A benchmark of semi-supervised scRNA-seq integration methods in real-world scenarios
Fig 5
Scenario IV: Partially Annotated Batches.
(a) Bar plots of all the methods’ performance in four datasets under this setting. The bar indicates the overall weighted score of each method, while the triangle and circle represents the batch correction scores and bio-conservation scores respectively. The vertical dashed lines separate the bars into four groups, namely, 30%, 50%, 70% and unsupervised.

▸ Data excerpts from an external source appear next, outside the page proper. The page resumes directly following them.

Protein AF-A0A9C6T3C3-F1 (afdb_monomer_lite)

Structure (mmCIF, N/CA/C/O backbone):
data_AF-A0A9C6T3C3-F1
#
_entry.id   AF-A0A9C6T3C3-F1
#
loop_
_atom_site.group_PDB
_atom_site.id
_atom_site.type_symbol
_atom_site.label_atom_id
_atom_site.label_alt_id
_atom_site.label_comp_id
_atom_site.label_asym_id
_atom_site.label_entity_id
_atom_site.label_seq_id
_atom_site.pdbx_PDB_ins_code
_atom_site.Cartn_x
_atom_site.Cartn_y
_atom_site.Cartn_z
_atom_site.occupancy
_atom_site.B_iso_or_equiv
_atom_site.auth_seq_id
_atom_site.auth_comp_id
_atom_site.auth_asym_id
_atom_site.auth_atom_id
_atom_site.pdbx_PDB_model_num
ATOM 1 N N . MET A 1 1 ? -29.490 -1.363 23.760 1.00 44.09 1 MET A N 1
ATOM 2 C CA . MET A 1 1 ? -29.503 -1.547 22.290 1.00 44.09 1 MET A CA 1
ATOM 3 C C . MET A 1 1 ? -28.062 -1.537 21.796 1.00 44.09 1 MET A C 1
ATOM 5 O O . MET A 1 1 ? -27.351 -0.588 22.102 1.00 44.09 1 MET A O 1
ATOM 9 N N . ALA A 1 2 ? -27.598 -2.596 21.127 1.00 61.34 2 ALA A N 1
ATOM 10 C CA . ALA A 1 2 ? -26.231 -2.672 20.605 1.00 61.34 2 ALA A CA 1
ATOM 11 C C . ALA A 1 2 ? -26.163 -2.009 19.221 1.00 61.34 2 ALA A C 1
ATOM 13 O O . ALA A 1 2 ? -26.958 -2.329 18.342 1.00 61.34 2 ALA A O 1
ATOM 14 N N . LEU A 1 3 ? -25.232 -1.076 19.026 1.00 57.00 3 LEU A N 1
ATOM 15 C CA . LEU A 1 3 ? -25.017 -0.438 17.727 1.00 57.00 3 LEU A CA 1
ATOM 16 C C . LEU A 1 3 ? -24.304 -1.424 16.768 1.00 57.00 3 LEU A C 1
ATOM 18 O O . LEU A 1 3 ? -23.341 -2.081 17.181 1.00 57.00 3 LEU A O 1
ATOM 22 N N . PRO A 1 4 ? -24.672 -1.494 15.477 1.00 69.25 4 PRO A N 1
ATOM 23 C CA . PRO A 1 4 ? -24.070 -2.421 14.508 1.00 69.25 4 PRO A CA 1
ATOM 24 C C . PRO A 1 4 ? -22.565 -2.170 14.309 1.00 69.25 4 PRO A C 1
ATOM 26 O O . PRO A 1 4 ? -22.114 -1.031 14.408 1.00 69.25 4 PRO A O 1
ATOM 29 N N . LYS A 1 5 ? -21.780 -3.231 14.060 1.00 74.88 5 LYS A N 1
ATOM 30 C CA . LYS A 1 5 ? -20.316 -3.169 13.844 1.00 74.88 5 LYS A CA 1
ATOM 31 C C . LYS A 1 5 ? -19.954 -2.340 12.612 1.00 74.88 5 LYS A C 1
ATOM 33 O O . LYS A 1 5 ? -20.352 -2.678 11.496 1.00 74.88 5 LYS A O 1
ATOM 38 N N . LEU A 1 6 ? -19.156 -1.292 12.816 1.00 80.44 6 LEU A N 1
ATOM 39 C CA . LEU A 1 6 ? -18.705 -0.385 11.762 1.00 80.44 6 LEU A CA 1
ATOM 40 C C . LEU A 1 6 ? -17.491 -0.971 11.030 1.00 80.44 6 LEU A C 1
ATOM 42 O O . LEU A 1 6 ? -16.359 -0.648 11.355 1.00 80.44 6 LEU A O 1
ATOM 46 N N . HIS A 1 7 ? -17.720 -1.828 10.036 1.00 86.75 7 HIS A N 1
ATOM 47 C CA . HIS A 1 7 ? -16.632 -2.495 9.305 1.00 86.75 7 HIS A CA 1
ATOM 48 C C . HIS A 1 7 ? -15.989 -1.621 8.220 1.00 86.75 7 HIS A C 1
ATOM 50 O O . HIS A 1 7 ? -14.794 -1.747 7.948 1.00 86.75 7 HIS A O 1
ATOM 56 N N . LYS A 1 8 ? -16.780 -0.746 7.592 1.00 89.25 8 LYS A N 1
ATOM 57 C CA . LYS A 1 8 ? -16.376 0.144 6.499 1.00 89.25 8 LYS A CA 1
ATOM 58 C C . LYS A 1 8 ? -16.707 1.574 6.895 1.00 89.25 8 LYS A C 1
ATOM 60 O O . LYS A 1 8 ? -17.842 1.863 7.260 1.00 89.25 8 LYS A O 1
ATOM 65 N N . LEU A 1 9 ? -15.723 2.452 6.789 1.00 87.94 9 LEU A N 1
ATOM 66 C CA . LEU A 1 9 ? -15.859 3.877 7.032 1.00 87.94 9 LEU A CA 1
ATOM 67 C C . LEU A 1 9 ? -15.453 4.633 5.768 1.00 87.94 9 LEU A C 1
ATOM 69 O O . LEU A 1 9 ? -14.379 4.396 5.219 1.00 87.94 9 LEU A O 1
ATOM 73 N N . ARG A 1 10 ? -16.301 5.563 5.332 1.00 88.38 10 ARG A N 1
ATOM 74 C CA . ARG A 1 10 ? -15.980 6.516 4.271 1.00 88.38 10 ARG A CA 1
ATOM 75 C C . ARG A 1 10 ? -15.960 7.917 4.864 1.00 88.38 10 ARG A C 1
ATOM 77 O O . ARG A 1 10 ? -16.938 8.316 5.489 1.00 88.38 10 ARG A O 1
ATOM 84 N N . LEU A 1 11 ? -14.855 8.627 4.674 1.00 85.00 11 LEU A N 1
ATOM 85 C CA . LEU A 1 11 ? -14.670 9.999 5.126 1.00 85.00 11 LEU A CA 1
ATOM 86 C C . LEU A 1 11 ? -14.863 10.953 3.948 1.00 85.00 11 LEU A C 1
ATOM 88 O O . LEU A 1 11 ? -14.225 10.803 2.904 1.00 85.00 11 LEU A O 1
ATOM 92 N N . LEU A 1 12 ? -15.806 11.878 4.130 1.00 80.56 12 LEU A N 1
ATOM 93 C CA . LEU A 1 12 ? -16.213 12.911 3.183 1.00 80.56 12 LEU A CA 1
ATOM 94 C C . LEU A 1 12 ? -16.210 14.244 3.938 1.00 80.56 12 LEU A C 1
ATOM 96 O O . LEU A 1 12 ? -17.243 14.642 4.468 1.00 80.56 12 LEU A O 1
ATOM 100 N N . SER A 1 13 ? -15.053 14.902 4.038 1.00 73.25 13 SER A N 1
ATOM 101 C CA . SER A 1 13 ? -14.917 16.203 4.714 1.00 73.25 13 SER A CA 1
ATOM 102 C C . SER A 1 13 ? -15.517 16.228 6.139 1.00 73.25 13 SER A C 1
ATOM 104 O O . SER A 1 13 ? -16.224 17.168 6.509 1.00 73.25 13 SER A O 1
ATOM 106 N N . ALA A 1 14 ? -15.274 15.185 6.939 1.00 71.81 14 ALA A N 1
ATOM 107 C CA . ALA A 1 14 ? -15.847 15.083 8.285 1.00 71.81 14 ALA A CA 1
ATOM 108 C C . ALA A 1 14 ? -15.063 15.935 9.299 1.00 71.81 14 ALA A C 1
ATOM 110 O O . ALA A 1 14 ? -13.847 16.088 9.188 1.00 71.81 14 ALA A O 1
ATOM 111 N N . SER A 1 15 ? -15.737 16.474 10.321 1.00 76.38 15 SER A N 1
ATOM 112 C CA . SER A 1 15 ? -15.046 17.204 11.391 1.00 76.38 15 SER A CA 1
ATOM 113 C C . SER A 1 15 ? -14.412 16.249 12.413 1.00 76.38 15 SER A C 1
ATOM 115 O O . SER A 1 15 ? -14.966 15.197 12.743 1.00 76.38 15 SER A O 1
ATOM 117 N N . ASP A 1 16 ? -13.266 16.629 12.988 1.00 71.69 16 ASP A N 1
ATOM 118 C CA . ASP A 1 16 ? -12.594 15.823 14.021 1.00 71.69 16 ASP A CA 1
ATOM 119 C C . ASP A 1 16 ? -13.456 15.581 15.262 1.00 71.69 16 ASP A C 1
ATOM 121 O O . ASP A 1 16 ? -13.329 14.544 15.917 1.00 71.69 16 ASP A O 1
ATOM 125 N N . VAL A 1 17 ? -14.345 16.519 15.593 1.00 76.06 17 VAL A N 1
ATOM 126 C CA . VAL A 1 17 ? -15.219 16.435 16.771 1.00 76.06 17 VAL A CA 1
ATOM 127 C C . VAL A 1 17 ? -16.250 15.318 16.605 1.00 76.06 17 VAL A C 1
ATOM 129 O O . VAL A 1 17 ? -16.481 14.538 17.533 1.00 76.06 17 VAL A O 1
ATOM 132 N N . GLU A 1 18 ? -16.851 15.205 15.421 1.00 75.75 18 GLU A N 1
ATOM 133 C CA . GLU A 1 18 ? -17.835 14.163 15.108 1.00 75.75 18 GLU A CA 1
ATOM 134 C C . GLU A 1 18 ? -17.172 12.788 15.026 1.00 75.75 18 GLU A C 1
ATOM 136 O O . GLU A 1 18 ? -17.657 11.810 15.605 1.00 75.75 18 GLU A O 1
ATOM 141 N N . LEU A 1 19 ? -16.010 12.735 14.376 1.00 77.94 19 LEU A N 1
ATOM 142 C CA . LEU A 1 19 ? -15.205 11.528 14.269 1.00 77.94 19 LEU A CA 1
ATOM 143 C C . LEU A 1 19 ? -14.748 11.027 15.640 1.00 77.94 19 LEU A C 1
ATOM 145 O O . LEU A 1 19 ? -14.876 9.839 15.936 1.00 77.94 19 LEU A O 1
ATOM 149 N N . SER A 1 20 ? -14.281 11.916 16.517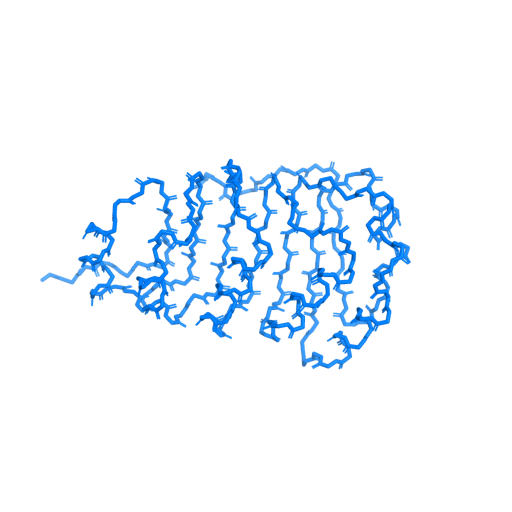 1.00 78.88 20 SER A N 1
ATOM 150 C CA . SER A 1 20 ? -13.787 11.538 17.845 1.00 78.88 20 SER A CA 1
ATOM 151 C C . SER A 1 20 ? -14.839 10.781 18.659 1.00 78.88 20 SER A C 1
ATOM 153 O O . SER A 1 20 ? -14.541 9.706 19.182 1.00 78.88 20 SER A O 1
ATOM 155 N N . LYS A 1 21 ? -16.089 11.266 18.679 1.00 80.44 21 LYS A N 1
ATOM 156 C CA . LYS A 1 21 ? -17.203 10.612 19.391 1.00 80.44 21 LYS A CA 1
ATOM 157 C C . LYS A 1 21 ? -17.538 9.232 18.821 1.00 80.44 21 LYS A C 1
ATOM 159 O O . LYS A 1 21 ? -17.832 8.301 19.573 1.00 80.44 21 LYS A O 1
ATOM 164 N N . LEU A 1 22 ? -17.496 9.085 17.495 1.00 79.00 22 LEU A N 1
ATOM 165 C CA . LEU A 1 22 ? -17.726 7.801 16.830 1.00 79.00 22 LEU A CA 1
ATOM 166 C C . LEU A 1 22 ? -16.621 6.794 17.184 1.00 79.00 22 LEU A C 1
ATOM 168 O O . LEU A 1 22 ? -16.889 5.626 17.486 1.00 79.00 22 LEU A O 1
ATOM 172 N N . PHE A 1 23 ? -15.371 7.245 17.176 1.00 80.75 23 PHE A N 1
ATOM 173 C CA . PHE A 1 23 ? -14.211 6.371 17.293 1.00 80.75 23 PHE A CA 1
ATOM 174 C C . PHE A 1 23 ? -13.825 6.007 18.714 1.00 80.75 23 PHE A C 1
ATOM 176 O O . PHE A 1 23 ? -13.274 4.926 18.907 1.00 80.75 23 PHE A O 1
ATOM 183 N N . GLU A 1 24 ? -14.194 6.807 19.710 1.00 80.25 24 GLU A N 1
ATOM 184 C CA . GLU A 1 24 ? -14.131 6.382 21.113 1.00 80.25 24 GLU A CA 1
ATOM 185 C C . GLU A 1 24 ? -14.848 5.053 21.350 1.00 80.25 24 GLU A C 1
ATOM 187 O O . GLU A 1 24 ? -14.396 4.240 22.150 1.00 80.25 24 GLU A O 1
ATOM 192 N N . LYS A 1 25 ? -15.938 4.804 20.619 1.00 79.25 25 LYS A N 1
ATOM 193 C CA . LYS A 1 25 ? -16.730 3.586 20.787 1.00 79.25 25 LYS A CA 1
ATOM 194 C C . LYS A 1 25 ? -16.393 2.519 19.756 1.00 79.25 25 LYS A C 1
ATOM 196 O O . LYS A 1 25 ? -16.488 1.337 20.070 1.00 79.25 25 LYS A O 1
ATOM 201 N N . ARG A 1 26 ? -16.061 2.913 18.518 1.00 85.25 26 ARG A N 1
ATOM 202 C CA . ARG A 1 26 ? -16.094 2.009 17.350 1.00 85.25 26 ARG A CA 1
ATOM 203 C C . ARG A 1 26 ? -14.802 1.912 16.548 1.00 85.25 26 ARG A C 1
ATOM 205 O O . ARG A 1 26 ? -14.794 1.199 15.551 1.00 85.25 26 ARG A O 1
ATOM 212 N N . ALA A 1 27 ? -13.715 2.583 16.938 1.00 85.12 27 ALA A N 1
ATOM 213 C CA . ALA A 1 27 ? -12.490 2.594 16.126 1.00 85.12 27 ALA A CA 1
ATOM 214 C C . ALA A 1 27 ? -11.947 1.189 15.819 1.00 85.12 27 ALA A C 1
ATOM 216 O O . ALA A 1 27 ? -11.462 0.939 14.719 1.00 85.12 27 ALA A O 1
ATOM 217 N N . VAL A 1 28 ? -12.052 0.269 16.779 1.00 87.62 28 VAL A N 1
ATOM 218 C CA . VAL A 1 28 ? -11.558 -1.109 16.645 1.00 87.62 28 VAL A CA 1
ATOM 219 C C . VAL A 1 28 ? -12.397 -1.969 15.698 1.00 87.62 28 VAL A C 1
ATOM 221 O O . VAL A 1 28 ? -11.910 -2.989 15.224 1.00 87.62 28 VAL A O 1
ATOM 224 N N . ASP A 1 29 ? -13.631 -1.570 15.389 1.00 89.69 29 ASP A N 1
ATOM 225 C CA . ASP A 1 29 ? -14.487 -2.317 14.462 1.00 89.69 29 ASP A CA 1
ATOM 226 C C . ASP A 1 29 ? -14.134 -2.022 12.993 1.00 89.69 29 ASP A C 1
ATOM 228 O O . ASP A 1 29 ? -14.498 -2.797 12.104 1.00 89.69 29 ASP A O 1
ATOM 232 N N . VAL A 1 30 ? -13.413 -0.925 12.726 1.00 91.06 30 VAL A N 1
ATOM 233 C CA . VAL A 1 30 ? -13.113 -0.452 11.36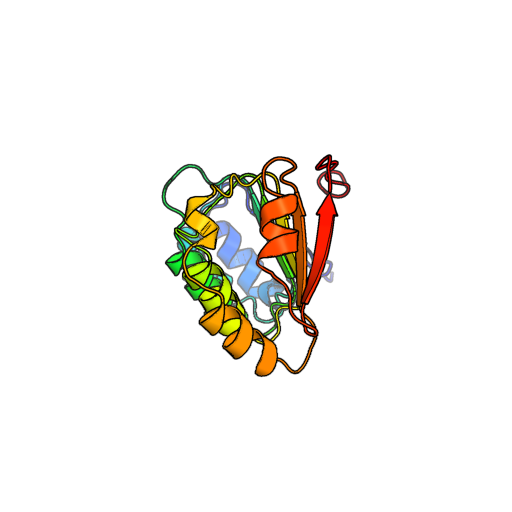9 1.00 91.06 30 VAL A CA 1
ATOM 234 C C . VAL A 1 30 ? -12.032 -1.315 10.725 1.00 91.06 30 VAL A C 1
ATOM 236 O O . VAL A 1 30 ? -10.883 -1.325 11.160 1.00 91.06 30 VAL A O 1
ATOM 239 N N . HIS A 1 31 ? -12.404 -1.998 9.641 1.00 94.38 31 HIS A N 1
ATOM 240 C CA . HIS A 1 31 ? -11.506 -2.831 8.835 1.00 94.38 31 HIS A CA 1
ATOM 241 C C . HIS A 1 31 ? -11.164 -2.188 7.491 1.00 94.38 31 HIS A C 1
ATOM 243 O O . HIS A 1 31 ? -10.087 -2.429 6.942 1.00 94.38 31 HIS A O 1
ATOM 249 N N . ARG A 1 32 ? -12.072 -1.370 6.953 1.00 95.00 32 ARG A N 1
ATOM 250 C CA . ARG A 1 32 ? -11.884 -0.635 5.705 1.00 95.00 32 ARG A CA 1
ATOM 251 C C . ARG A 1 32 ? -12.102 0.851 5.926 1.00 95.00 32 ARG A C 1
ATOM 253 O O . ARG A 1 32 ? -13.151 1.242 6.436 1.00 95.00 32 ARG A O 1
ATOM 260 N N . ILE A 1 33 ? -11.156 1.656 5.463 1.00 92.69 33 ILE A N 1
ATOM 261 C CA . ILE A 1 33 ? -11.271 3.110 5.430 1.00 92.69 33 ILE A CA 1
ATOM 262 C C . ILE A 1 33 ? -11.140 3.621 3.999 1.00 92.69 33 ILE A C 1
ATOM 264 O O . ILE A 1 33 ? -10.322 3.126 3.225 1.00 92.69 33 ILE A O 1
ATOM 268 N N . ILE A 1 34 ? -11.983 4.589 3.654 1.00 91.69 34 ILE A N 1
ATOM 269 C CA . ILE A 1 34 ? -12.019 5.229 2.344 1.00 91.69 34 ILE A CA 1
ATOM 270 C C . ILE A 1 34 ? -11.919 6.735 2.553 1.00 91.69 34 ILE A C 1
ATOM 272 O O . ILE A 1 34 ? -12.792 7.316 3.200 1.00 91.69 34 ILE A O 1
ATOM 276 N N . PHE A 1 35 ? -10.890 7.353 1.985 1.00 89.12 35 PHE A N 1
ATOM 277 C CA . PHE A 1 35 ? -10.757 8.803 1.902 1.00 89.12 35 PHE A CA 1
ATOM 278 C C . PHE A 1 35 ? -11.203 9.256 0.515 1.00 89.12 35 PHE A C 1
ATOM 280 O O . PHE A 1 35 ? -10.622 8.853 -0.491 1.00 89.12 35 PHE A O 1
ATOM 287 N N . SER A 1 36 ? -12.263 10.063 0.466 1.00 83.56 36 SER A N 1
ATOM 288 C CA . SER A 1 36 ? -12.775 10.671 -0.763 1.00 83.56 36 SER A CA 1
ATOM 289 C C . SER A 1 36 ? -12.794 12.183 -0.565 1.00 83.56 36 SER A C 1
ATOM 291 O O . SER A 1 36 ? -13.625 12.678 0.194 1.00 83.56 36 SER A O 1
ATOM 293 N N . ASN A 1 37 ? -11.889 12.910 -1.225 1.00 77.06 37 ASN A N 1
ATOM 294 C CA . ASN A 1 37 ? -11.734 14.366 -1.074 1.00 77.06 37 ASN A CA 1
ATOM 295 C C . ASN A 1 37 ? -11.457 14.834 0.370 1.00 77.06 37 ASN A C 1
ATOM 297 O O . ASN A 1 37 ? -11.744 15.979 0.714 1.00 77.06 37 ASN A O 1
ATOM 301 N N . ASP A 1 38 ? -10.921 13.963 1.225 1.00 79.69 38 ASP A N 1
ATOM 302 C CA . ASP A 1 38 ? -10.585 14.295 2.608 1.00 79.69 38 ASP A CA 1
ATOM 303 C C . ASP A 1 38 ? -9.138 13.920 2.908 1.00 79.69 38 ASP A C 1
ATOM 305 O O . ASP A 1 38 ? -8.649 12.892 2.439 1.00 79.69 38 ASP A O 1
ATOM 309 N N . HIS A 1 39 ? -8.446 14.762 3.673 1.00 84.19 39 HIS A N 1
ATOM 310 C CA . HIS A 1 39 ? -7.009 14.632 3.878 1.00 84.19 39 HIS A CA 1
ATOM 311 C C . HIS A 1 39 ? -6.725 13.841 5.167 1.00 84.19 39 HIS A C 1
ATOM 313 O O . HIS A 1 39 ? -6.947 14.376 6.256 1.00 84.19 39 HIS A O 1
ATOM 319 N N . PRO A 1 40 ? -6.144 12.622 5.103 1.00 84.50 40 PRO A N 1
ATOM 320 C CA . PRO A 1 40 ? -5.941 11.758 6.272 1.00 84.50 40 PRO A CA 1
ATOM 321 C C . PRO A 1 40 ? -5.226 12.430 7.447 1.00 84.50 40 PRO A C 1
ATOM 323 O O . PRO A 1 40 ? -5.579 12.194 8.601 1.00 84.50 40 PRO A O 1
ATOM 326 N N . ASN A 1 41 ? -4.265 13.317 7.157 1.00 82.50 41 ASN A N 1
ATOM 327 C CA . ASN A 1 41 ? -3.532 14.071 8.180 1.00 82.50 41 ASN A CA 1
ATOM 328 C C . ASN A 1 41 ? -4.412 14.850 9.159 1.00 82.50 41 ASN A C 1
ATOM 330 O O . ASN A 1 41 ? -4.022 14.989 10.317 1.00 82.50 41 ASN A O 1
ATOM 334 N N . ARG A 1 42 ? -5.587 15.325 8.723 1.00 82.69 42 ARG A N 1
ATOM 335 C CA . ARG A 1 42 ? -6.532 16.032 9.599 1.00 82.69 42 ARG A CA 1
ATOM 336 C C . ARG A 1 42 ? -6.939 15.159 10.783 1.00 82.69 42 ARG A C 1
ATOM 338 O O . ARG A 1 42 ? -7.059 15.643 11.893 1.00 82.69 42 ARG A O 1
ATOM 345 N N . HIS A 1 43 ? -7.008 13.849 10.570 1.00 85.62 43 HIS A N 1
ATOM 346 C CA . HIS A 1 43 ? -7.585 12.907 11.519 1.00 85.62 43 HIS A CA 1
ATOM 347 C C . HIS A 1 43 ? -6.545 12.021 12.213 1.00 85.62 43 HIS A C 1
ATOM 349 O O . HIS A 1 43 ? -6.905 11.011 12.811 1.00 85.62 43 HIS A O 1
ATOM 355 N N . MET A 1 44 ? -5.246 12.336 12.171 1.00 86.56 44 MET A N 1
ATOM 356 C CA . MET A 1 44 ? -4.195 11.387 12.590 1.00 86.56 44 MET A CA 1
ATOM 357 C C . MET A 1 44 ? -4.308 10.900 14.035 1.00 86.56 44 MET A C 1
ATOM 359 O O . MET A 1 44 ? -4.138 9.707 14.299 1.00 86.56 44 MET A O 1
ATOM 363 N N . THR A 1 45 ? -4.648 11.785 14.974 1.00 86.06 45 THR A N 1
ATOM 364 C CA . THR A 1 45 ? -4.901 11.422 16.384 1.00 86.06 45 THR A CA 1
ATOM 365 C C . THR A 1 45 ? -5.977 10.347 16.501 1.00 86.06 45 THR A C 1
ATOM 367 O O . THR A 1 45 ? -5.907 9.436 17.327 1.00 86.06 45 THR A O 1
ATOM 370 N N . THR A 1 46 ? -6.958 10.437 15.621 1.00 85.69 46 THR A N 1
ATOM 371 C CA . THR A 1 46 ? -8.139 9.603 15.581 1.00 85.69 46 THR A CA 1
ATOM 372 C C . THR A 1 46 ? -7.891 8.295 14.826 1.00 85.69 46 THR A C 1
ATOM 374 O O . THR A 1 46 ? -8.213 7.219 15.331 1.00 85.69 46 THR A O 1
ATOM 377 N N . LEU A 1 47 ? -7.226 8.354 13.668 1.00 89.75 47 LEU A N 1
ATOM 378 C CA . LEU A 1 47 ? -6.836 7.191 12.863 1.00 89.75 47 LEU A CA 1
ATOM 379 C C . LEU A 1 47 ? -5.927 6.230 13.643 1.00 89.75 47 LEU A C 1
ATOM 381 O O . LEU A 1 47 ? -6.031 5.012 13.485 1.00 89.75 47 LEU A O 1
ATOM 385 N N . ARG A 1 48 ? -5.107 6.758 14.566 1.00 90.31 48 ARG A N 1
ATOM 386 C CA . ARG A 1 48 ? -4.293 5.962 15.504 1.00 90.31 48 ARG A CA 1
ATOM 387 C C . ARG A 1 48 ? -5.097 5.002 16.376 1.00 90.31 48 ARG A C 1
ATOM 389 O O . ARG A 1 48 ? -4.537 4.008 16.834 1.00 90.31 48 ARG A O 1
ATOM 396 N N . LYS A 1 49 ? -6.385 5.265 16.605 1.00 89.88 49 LYS A N 1
ATOM 397 C CA . LYS A 1 49 ? -7.263 4.389 17.394 1.00 89.88 49 LYS A CA 1
ATOM 398 C C . LYS A 1 49 ? -7.765 3.183 16.583 1.00 89.88 49 LYS A C 1
ATOM 400 O O . LYS A 1 49 ? -8.164 2.181 17.169 1.00 89.88 49 LYS A O 1
ATOM 405 N N . MET A 1 50 ? -7.718 3.240 15.249 1.00 90.88 50 MET A N 1
ATOM 406 C CA . MET A 1 50 ? -8.236 2.192 14.361 1.00 90.88 50 MET A CA 1
ATOM 407 C C . MET A 1 50 ? -7.191 1.095 14.125 1.00 90.88 50 MET A C 1
ATOM 409 O O . MET A 1 50 ? -6.497 1.075 13.115 1.00 90.88 50 MET A O 1
ATOM 413 N N . ARG A 1 51 ? -7.023 0.179 15.078 1.00 90.12 51 ARG A N 1
ATOM 414 C CA . ARG A 1 51 ? -5.936 -0.820 15.022 1.00 90.12 51 ARG A CA 1
ATOM 415 C C . ARG A 1 51 ? -6.186 -2.003 14.080 1.00 90.12 51 ARG A C 1
ATOM 417 O O . ARG A 1 51 ? -5.225 -2.671 13.710 1.00 90.12 51 ARG A O 1
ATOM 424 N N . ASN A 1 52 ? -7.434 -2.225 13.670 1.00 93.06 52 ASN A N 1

The five unsupervised counterparts are presented on the right, depicted with empty (unfilled) bars. (b) Scatter plot of the scaled batch correction score against the scaled bio-conservation score for each method under the partially annotated batches setting for different proportions, averaging across four datasets. The scaled score for each dataset and missing proportion is calculated as the ratio of overall bio-conservation/batch-mixing metric for a given method with respect to the corresponding mean using five unsupervised methods. The detailed scaling procedure can be found in Methods Section 2.2. Scaled scores for unsupervised methods are also included using unfilled triangles. Different colors indicate the methods and the size of dot shapes represent the missing batch proportions. The horizontal red dashed line represents the average bio conservation score across all methods (both supervised and unsupervised methods), while the vertical blue dotted line represented the average batch correction score. (c) Radar plots showing the performance of all methods on individual metrics for the human pancreas, macaque, human immune, and lung atlas datasets, averaged over all the three proportions for semi-supervised methods. Metrics include biological conservation (red) and batch correction (blue). As scCRAFT achieved the highest overall performance among unsupervised methods, only its scores are shown for clarity; radar plots for the remaining methods are provided in the Section 3 in S1 Text.